The I See Headset: Providing Spatial Awareness for the Disabled

By: Jason A
Year: 2022
School: Cabrillo Academy
Grade: 9
Science Teacher: Heidi Thompson

Millions of people suffer from heavy visual impairment, degenerative eye disorders, and sudden blindness. Most heavy visual impairments do not have reliable cures, some visual impairments can be aided by laser surgeries and modern telescopic technology although this technology may not be available to everyone and does not always cure the patient. In this engineering project, Jason studied visual impairments and, created a device that can aid those who suffer from these diseases.

The device is called the I See Headset; which provides spatial awareness for those who suffer from varying levels of vision loss. It contains three IR laser sensors as well as a camera that can identify objects and read text to a certain extent. The sensors used in the headset were very accurate, as they can detect almost any obstacle in their path – even glass. The user of the device is alerted whenever an objects are within a meter of them. The headset also consists of a camera that captures photos of the user’s surroundings and can identify objects and text within that photo. The optical character recognition model or OCR model only works with certain fonts of text and the photo taken must be taken perfectly straight to detect the text properly. The object recognition model can detect over eighty different household objects. With all this testing complete Jason concluded that this device can aid those who suffer from visual impairments rather well with reasonably accurate identification models and really accurate sensors.

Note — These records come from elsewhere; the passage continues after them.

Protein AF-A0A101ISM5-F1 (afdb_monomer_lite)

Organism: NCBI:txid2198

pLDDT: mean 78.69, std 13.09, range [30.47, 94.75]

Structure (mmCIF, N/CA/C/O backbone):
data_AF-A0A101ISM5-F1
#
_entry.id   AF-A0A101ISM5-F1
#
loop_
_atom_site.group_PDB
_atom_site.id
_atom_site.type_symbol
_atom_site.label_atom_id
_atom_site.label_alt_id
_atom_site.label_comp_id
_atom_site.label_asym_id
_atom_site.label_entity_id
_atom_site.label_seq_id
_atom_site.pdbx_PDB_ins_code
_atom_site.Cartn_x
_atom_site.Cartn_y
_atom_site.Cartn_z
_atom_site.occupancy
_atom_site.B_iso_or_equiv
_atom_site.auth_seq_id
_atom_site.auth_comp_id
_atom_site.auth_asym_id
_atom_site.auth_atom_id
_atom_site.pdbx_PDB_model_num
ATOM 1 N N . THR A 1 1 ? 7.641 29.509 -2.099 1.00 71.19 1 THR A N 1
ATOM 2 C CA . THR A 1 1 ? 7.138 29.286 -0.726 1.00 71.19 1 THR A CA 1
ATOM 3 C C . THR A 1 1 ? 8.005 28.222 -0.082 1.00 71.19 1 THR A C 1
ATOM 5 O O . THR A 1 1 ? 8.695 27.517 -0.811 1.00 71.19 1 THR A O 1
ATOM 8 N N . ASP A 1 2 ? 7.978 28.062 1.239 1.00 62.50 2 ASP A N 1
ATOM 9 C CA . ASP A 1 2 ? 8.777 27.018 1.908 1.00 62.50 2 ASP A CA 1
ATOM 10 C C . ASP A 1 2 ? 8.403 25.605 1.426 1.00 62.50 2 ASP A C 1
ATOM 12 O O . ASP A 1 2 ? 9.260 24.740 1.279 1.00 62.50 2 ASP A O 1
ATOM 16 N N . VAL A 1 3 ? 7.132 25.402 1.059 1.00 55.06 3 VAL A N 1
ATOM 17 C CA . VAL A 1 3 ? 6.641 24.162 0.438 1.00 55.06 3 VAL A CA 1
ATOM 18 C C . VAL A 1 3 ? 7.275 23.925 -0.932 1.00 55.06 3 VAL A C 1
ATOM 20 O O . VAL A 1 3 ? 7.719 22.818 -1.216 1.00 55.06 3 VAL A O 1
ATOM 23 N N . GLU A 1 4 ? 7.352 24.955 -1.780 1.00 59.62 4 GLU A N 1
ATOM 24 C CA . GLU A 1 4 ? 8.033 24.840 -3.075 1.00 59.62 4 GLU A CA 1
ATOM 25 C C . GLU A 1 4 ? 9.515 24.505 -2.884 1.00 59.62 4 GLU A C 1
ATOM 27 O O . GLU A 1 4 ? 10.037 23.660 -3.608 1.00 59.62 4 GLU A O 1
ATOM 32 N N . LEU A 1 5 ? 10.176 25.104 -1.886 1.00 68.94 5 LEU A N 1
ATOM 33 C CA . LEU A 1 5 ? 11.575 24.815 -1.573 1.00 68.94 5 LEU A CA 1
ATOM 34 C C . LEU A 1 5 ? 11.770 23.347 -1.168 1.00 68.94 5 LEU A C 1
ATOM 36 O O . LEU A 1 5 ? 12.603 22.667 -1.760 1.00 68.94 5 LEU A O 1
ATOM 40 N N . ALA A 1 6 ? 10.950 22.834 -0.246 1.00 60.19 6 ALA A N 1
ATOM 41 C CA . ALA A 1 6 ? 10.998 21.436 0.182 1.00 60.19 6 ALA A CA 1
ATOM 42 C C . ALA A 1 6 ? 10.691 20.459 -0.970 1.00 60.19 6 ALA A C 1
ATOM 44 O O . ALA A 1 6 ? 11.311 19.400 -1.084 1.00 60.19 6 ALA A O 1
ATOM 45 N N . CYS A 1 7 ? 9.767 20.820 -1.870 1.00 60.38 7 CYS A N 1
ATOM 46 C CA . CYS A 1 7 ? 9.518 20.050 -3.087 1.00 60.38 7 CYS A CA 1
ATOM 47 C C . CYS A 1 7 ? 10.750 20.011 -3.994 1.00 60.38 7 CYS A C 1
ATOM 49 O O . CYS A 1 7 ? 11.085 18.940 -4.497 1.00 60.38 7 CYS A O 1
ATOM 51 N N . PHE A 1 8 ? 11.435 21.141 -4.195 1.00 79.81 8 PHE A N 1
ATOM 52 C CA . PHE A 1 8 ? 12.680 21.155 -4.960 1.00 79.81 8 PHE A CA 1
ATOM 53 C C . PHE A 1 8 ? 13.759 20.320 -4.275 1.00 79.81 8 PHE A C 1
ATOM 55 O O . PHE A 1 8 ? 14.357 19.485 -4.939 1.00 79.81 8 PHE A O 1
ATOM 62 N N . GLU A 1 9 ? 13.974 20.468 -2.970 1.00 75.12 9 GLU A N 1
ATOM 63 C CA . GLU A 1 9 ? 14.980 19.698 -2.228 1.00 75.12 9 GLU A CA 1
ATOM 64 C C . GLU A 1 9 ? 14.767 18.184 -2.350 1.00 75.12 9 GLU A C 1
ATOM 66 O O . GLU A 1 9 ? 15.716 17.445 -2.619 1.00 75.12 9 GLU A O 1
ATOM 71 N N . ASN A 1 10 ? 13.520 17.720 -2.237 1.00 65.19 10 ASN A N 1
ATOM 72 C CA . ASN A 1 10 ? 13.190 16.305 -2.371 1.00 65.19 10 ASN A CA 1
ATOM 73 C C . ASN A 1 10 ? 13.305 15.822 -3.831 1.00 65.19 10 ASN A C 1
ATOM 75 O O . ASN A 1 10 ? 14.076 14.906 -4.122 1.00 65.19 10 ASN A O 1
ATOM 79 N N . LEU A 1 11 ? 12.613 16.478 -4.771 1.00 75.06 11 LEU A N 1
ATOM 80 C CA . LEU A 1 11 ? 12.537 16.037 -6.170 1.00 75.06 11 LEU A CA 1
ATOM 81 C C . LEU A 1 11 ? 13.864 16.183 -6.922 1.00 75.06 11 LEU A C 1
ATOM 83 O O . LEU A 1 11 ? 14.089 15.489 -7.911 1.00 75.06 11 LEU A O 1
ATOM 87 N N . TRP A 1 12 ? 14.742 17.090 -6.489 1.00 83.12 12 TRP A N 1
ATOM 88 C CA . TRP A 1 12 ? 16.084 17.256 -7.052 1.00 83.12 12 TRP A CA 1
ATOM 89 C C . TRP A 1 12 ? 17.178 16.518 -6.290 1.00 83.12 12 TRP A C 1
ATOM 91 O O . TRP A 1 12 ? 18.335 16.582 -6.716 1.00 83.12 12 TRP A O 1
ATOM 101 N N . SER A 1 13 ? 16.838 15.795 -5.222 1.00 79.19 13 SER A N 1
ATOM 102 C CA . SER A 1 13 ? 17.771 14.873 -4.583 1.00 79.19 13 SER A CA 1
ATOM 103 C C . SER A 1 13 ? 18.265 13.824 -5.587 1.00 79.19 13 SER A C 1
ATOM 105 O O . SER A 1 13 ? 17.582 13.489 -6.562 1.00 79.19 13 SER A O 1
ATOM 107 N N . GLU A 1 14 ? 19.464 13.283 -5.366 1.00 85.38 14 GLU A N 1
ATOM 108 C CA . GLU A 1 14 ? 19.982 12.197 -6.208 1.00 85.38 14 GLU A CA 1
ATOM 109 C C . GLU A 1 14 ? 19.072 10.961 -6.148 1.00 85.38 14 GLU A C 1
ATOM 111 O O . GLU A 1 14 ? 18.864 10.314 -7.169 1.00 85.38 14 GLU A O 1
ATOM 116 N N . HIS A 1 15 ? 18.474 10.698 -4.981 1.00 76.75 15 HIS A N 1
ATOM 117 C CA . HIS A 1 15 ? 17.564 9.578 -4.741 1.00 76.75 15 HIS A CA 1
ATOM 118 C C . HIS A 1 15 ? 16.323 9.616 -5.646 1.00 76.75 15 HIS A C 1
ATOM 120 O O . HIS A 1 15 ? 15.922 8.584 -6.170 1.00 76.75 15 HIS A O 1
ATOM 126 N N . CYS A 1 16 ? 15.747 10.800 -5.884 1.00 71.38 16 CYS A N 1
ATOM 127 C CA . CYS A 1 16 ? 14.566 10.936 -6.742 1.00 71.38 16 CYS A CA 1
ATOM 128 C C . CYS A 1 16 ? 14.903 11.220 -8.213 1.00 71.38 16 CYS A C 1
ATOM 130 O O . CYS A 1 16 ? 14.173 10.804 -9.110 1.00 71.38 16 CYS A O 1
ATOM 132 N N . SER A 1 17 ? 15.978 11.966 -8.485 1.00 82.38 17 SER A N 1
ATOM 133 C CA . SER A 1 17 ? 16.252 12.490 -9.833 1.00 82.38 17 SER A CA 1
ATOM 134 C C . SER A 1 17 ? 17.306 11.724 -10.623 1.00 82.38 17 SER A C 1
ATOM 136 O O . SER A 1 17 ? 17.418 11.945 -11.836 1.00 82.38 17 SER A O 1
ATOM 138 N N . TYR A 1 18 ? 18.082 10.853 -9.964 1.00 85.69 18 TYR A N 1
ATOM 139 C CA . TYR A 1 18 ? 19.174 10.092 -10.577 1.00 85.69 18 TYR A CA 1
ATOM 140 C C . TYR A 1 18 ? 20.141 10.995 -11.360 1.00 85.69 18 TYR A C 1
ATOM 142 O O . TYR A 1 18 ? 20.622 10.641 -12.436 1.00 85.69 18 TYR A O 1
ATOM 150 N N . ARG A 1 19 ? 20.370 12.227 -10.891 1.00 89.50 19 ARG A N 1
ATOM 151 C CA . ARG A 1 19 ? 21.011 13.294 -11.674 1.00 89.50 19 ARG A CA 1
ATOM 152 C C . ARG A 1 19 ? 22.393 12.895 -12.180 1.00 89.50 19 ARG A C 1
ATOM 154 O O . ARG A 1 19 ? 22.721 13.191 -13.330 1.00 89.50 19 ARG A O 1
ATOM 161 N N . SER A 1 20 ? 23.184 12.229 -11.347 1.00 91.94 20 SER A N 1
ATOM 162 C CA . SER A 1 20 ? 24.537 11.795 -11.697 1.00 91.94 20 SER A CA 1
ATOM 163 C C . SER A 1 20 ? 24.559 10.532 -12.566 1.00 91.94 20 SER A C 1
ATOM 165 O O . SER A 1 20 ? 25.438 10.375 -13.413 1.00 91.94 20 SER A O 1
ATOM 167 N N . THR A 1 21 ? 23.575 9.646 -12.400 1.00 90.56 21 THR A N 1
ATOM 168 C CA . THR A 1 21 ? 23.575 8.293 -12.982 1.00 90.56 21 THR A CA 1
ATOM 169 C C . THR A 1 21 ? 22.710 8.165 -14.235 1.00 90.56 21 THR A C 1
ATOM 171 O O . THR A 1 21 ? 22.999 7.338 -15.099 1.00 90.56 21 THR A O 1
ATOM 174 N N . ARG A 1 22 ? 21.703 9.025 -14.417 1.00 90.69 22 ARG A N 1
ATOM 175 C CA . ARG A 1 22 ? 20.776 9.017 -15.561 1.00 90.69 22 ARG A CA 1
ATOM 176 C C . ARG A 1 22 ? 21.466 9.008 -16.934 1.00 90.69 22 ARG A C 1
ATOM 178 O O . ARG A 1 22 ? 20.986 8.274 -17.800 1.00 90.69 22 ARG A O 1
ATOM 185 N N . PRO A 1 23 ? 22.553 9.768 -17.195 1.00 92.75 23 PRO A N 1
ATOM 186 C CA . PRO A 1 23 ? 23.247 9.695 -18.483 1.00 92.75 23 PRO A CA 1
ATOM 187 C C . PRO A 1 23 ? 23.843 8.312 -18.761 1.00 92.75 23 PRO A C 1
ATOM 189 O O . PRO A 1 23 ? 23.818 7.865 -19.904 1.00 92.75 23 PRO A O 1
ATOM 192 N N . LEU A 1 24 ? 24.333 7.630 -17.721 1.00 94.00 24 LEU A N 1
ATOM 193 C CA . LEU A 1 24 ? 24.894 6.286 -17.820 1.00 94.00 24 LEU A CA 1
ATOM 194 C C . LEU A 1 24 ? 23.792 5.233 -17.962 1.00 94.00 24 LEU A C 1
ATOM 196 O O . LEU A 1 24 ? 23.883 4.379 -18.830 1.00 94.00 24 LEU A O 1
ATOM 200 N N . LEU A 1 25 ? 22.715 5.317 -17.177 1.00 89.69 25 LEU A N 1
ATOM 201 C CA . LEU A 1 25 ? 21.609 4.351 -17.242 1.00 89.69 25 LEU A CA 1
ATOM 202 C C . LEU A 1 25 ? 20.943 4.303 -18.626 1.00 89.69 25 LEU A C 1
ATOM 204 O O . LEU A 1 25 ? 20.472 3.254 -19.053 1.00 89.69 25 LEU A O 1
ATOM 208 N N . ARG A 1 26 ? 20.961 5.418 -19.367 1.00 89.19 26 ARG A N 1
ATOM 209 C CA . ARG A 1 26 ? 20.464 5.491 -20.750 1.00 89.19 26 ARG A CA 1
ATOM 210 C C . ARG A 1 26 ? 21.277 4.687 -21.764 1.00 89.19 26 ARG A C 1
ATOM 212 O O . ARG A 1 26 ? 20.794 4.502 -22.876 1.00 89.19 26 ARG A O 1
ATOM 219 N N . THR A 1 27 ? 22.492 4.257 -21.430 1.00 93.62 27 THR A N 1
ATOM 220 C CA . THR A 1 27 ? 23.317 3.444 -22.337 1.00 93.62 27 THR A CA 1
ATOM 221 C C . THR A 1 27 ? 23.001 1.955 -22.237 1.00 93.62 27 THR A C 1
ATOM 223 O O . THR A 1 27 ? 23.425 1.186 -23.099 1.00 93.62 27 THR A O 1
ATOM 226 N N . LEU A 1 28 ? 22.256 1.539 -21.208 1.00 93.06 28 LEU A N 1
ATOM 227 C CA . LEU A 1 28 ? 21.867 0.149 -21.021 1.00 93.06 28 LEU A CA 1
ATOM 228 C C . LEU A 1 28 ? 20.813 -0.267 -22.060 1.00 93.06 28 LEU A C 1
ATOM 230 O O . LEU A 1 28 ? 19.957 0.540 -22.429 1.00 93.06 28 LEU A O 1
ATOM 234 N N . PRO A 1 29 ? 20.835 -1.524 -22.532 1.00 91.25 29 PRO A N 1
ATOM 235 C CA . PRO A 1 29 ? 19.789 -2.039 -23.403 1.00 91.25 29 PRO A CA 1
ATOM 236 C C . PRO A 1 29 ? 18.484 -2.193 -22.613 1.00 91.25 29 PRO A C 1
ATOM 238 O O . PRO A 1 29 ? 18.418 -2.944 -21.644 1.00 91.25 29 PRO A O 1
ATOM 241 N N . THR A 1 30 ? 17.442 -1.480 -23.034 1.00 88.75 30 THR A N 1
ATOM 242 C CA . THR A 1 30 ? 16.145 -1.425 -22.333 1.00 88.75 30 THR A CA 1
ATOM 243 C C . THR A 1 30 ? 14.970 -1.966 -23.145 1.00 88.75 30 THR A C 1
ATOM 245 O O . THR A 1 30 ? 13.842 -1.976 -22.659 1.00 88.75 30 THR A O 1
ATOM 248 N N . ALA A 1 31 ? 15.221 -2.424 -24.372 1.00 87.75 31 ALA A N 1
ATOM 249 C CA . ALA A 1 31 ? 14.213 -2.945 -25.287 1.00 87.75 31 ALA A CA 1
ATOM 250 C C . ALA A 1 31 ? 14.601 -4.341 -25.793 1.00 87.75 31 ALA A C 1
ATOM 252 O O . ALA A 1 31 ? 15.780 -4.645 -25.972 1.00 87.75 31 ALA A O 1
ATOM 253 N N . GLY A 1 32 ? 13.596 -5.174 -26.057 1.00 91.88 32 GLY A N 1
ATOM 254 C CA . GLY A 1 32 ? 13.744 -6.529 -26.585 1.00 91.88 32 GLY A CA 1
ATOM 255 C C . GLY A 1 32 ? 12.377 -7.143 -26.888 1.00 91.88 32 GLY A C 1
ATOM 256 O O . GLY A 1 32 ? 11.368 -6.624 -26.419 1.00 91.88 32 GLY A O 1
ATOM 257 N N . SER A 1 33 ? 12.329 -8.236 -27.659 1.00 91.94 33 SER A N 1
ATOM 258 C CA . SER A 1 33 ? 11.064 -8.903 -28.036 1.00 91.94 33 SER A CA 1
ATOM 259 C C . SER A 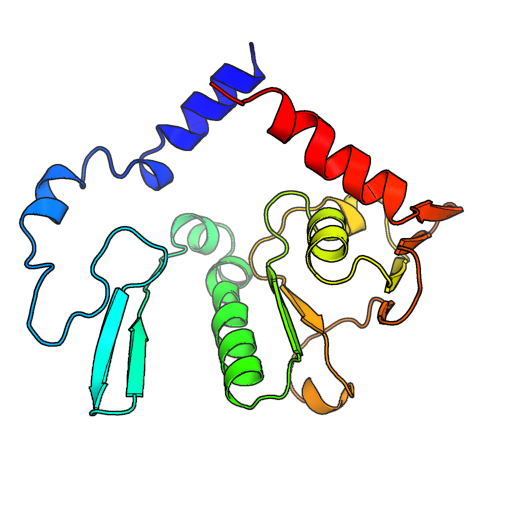1 33 ? 10.259 -9.386 -26.830 1.00 91.94 33 SER A C 1
ATOM 261 O O . SER A 1 33 ? 9.031 -9.372 -26.853 1.00 91.94 33 SER A O 1
ATOM 263 N N . GLU A 1 34 ? 10.965 -9.757 -25.763 1.00 92.31 34 GLU A N 1
ATOM 264 C CA . GLU A 1 34 ? 10.369 -10.228 -24.516 1.00 92.31 34 GLU A CA 1
ATOM 265 C C . GLU A 1 34 ? 10.096 -9.094 -23.521 1.00 92.31 34 GLU A C 1
ATOM 267 O O . GLU A 1 34 ? 9.502 -9.335 -22.478 1.00 92.31 34 GLU A O 1
ATOM 272 N N . VAL A 1 35 ? 10.505 -7.852 -23.800 1.00 90.06 35 VAL A N 1
ATOM 273 C CA . VAL A 1 35 ? 10.257 -6.716 -22.901 1.00 90.06 35 VAL A CA 1
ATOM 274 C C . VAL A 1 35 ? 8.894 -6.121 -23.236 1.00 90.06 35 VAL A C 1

“When constructing the I See Headset I had to test each component multiple times, but now with the final rendition in my hands, I tested each of the four main components: the sensors, the speech, the object detection model, and the OCR model. The sensors on the I See Headset are IR LASER sensors, which means they use a small beam of IR light to detect obstacles. Therefore the texture and color of the object the light hits can affect the results that the sensors received. I tested the sensors’ accuracy on different surfaces.”

“After testing the audio I tested the optical character recognition model or OCR model. I tested the OCR model on text written with the most used font in the USA at varying distances.”

“And finally, we have the object recognition model. The object detection model can detect over eighty different objects. Testing every object that it can detect would be beyond the scope of the project. Therefore I went outside and tested the device in varying light levels. Real-world tests are the best way to test these devices. In these tests, the headset was able to identify things very well. It can identify multiple objects in an image. The device works in varying light levels, the sensors can work in complete darkness or on a sunny day. The camera in the headset on the other hand works as our eyes do, by sensing the light bouncing into the lens, without enough light the camera will not work. The camera works on cloudy and sunny days but will not work in dark rooms or when there are high light level contrasts near the camera.”